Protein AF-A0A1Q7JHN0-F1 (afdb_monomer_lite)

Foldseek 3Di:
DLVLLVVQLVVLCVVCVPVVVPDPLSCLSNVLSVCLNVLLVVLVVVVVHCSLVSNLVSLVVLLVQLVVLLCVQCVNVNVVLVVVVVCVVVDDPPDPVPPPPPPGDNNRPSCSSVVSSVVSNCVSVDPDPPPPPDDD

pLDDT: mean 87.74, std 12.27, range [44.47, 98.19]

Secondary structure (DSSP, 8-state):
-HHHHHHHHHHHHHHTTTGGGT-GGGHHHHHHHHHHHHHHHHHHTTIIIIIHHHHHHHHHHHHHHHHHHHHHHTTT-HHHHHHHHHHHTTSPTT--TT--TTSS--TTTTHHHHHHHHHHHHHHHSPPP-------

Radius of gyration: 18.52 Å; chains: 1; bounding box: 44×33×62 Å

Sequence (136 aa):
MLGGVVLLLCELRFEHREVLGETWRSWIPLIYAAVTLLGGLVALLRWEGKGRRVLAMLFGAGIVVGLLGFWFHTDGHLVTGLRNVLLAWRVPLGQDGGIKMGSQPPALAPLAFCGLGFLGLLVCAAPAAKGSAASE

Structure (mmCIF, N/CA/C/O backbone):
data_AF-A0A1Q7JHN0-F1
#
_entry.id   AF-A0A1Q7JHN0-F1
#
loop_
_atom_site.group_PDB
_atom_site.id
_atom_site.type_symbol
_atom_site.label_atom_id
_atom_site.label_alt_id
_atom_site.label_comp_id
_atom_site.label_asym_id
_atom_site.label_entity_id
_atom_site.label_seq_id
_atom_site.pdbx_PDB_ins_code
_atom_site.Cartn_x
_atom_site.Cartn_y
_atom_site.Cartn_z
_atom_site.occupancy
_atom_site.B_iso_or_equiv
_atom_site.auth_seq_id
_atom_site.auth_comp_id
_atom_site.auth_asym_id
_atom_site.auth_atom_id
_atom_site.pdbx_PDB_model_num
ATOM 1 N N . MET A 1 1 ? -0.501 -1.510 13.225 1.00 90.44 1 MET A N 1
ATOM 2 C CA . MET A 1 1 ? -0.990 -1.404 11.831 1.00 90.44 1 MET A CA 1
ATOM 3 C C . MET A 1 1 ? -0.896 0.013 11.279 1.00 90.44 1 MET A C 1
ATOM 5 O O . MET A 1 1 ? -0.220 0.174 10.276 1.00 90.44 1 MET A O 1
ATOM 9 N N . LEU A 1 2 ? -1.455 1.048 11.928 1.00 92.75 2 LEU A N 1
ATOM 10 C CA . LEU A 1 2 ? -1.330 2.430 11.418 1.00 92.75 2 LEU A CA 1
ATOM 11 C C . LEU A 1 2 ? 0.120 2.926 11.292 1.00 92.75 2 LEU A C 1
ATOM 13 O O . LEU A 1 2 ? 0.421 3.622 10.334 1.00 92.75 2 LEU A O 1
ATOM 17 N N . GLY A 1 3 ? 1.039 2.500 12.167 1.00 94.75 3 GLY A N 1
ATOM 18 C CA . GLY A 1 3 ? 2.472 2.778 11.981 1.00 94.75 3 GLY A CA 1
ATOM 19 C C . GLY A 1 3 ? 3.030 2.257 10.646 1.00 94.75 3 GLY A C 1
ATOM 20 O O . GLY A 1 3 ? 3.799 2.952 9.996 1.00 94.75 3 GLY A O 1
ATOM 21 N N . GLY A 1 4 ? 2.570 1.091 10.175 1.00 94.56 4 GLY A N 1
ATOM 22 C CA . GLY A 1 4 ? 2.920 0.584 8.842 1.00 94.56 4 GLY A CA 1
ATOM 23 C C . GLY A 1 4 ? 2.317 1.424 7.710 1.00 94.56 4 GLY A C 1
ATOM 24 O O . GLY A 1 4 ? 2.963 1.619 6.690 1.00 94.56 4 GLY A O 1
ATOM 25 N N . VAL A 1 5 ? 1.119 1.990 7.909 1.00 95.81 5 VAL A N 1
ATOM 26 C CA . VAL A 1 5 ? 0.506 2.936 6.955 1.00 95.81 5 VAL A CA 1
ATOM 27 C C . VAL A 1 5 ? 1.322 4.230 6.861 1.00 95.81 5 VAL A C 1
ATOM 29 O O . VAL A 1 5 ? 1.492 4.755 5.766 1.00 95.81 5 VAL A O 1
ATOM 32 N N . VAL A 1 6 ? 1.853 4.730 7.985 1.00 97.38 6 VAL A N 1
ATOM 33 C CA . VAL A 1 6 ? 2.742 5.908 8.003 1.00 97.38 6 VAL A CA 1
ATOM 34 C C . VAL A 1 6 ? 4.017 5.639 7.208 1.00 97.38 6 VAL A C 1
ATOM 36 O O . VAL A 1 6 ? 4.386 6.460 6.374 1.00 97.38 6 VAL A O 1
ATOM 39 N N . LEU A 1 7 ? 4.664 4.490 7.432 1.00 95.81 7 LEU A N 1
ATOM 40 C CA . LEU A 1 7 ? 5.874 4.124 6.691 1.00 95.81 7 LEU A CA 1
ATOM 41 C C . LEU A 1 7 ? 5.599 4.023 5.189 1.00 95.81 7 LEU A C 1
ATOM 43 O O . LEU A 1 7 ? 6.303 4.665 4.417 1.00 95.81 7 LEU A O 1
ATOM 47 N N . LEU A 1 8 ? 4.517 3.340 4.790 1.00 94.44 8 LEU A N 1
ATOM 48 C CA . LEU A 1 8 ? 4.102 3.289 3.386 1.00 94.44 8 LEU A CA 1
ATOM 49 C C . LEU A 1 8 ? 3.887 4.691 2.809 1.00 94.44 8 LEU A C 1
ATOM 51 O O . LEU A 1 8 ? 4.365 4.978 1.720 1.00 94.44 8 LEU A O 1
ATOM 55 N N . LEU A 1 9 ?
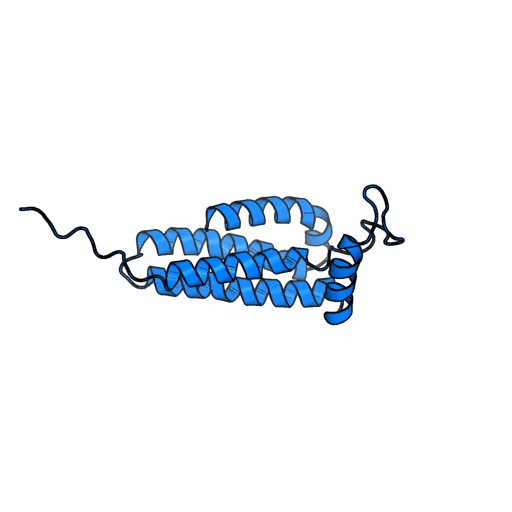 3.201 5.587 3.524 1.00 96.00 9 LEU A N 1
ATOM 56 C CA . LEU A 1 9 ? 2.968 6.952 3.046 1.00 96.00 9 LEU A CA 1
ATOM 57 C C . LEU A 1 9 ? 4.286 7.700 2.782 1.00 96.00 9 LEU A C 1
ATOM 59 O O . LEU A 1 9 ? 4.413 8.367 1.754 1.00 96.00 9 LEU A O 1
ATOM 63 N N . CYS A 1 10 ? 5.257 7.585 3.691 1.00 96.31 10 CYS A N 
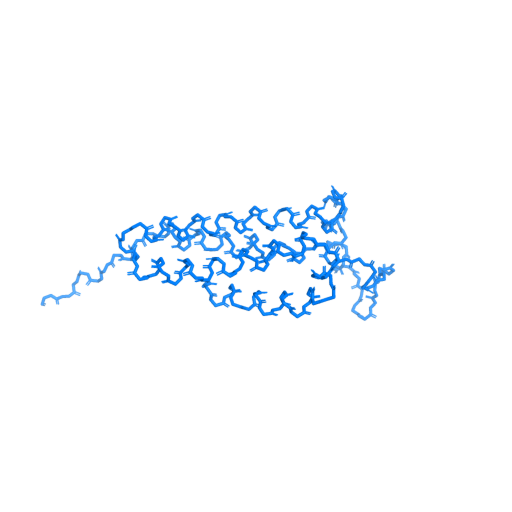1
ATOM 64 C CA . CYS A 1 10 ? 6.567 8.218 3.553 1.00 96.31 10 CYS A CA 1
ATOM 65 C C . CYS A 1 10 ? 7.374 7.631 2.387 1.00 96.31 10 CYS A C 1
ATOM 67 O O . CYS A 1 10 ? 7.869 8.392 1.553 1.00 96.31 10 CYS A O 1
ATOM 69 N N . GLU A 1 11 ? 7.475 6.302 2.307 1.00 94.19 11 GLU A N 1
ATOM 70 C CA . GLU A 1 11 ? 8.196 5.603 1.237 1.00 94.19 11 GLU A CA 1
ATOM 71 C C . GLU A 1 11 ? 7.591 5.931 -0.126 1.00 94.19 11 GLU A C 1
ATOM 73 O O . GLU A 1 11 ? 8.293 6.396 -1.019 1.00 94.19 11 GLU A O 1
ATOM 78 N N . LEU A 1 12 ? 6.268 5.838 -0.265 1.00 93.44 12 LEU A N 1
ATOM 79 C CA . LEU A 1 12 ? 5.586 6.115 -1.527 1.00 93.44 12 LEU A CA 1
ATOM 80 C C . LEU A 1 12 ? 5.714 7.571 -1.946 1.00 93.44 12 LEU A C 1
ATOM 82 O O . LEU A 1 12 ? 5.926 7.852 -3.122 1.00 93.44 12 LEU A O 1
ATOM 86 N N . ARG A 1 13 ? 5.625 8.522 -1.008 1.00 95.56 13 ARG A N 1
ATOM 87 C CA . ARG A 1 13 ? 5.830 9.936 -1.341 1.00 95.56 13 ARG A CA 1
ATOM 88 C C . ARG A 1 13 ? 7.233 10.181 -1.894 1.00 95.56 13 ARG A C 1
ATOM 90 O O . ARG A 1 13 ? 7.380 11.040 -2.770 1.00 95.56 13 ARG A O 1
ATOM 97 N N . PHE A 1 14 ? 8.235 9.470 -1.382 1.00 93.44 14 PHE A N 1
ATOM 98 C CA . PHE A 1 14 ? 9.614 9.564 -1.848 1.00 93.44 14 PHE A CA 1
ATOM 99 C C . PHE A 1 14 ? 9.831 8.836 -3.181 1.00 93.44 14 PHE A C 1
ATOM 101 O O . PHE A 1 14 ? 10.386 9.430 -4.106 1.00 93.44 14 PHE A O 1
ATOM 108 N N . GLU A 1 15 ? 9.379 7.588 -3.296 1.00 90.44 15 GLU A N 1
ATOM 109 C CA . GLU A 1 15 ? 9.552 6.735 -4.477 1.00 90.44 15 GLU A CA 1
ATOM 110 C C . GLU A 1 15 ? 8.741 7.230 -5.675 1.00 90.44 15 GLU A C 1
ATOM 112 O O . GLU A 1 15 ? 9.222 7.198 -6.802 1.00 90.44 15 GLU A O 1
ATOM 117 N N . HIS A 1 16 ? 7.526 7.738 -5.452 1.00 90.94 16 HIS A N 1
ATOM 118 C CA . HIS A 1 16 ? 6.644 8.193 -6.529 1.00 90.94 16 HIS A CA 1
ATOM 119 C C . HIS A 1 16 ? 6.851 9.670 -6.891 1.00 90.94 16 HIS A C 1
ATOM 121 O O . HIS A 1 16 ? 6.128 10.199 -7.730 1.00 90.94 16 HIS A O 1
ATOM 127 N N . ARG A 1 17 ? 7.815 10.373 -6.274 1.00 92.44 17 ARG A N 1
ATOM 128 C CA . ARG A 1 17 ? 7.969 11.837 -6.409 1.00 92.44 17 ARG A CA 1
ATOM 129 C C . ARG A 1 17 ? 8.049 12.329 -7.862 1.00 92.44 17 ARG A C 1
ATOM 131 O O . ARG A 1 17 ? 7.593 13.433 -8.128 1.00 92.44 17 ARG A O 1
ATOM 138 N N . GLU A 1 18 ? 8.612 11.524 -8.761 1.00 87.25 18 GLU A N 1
******************************
### What you should do
Copy range, inclusive: the line holding "ATOM 3 C C ." to the line holding "ATOM 13 O O". Reproduce exactly those lines of the records above and no others.

### Task answer
ATOM 3 C C . MET A 1 1 ? -0.896 0.013 11.279 1.00 90.44 1 MET A C 1
ATOM 5 O O . MET A 1 1 ? -0.220 0.174 10.276 1.00 90.44 1 MET A O 1
ATOM 9 N N . LEU A 1 2 ? -1.455 1.048 11.928 1.00 92.75 2 LEU A N 1
ATOM 10 C CA . LEU A 1 2 ? -1.330 2.430 11.418 1.00 92.75 2 LEU A CA 1
ATOM 11 C C . LEU A 1 2 ? 0.120 2.926 11.292 1.00 92.75 2 LEU A C 1
ATOM 13 O O . LEU A 1 2 ? 0.421 3.622 10.334 1.00 92.75 2 LEU A O 1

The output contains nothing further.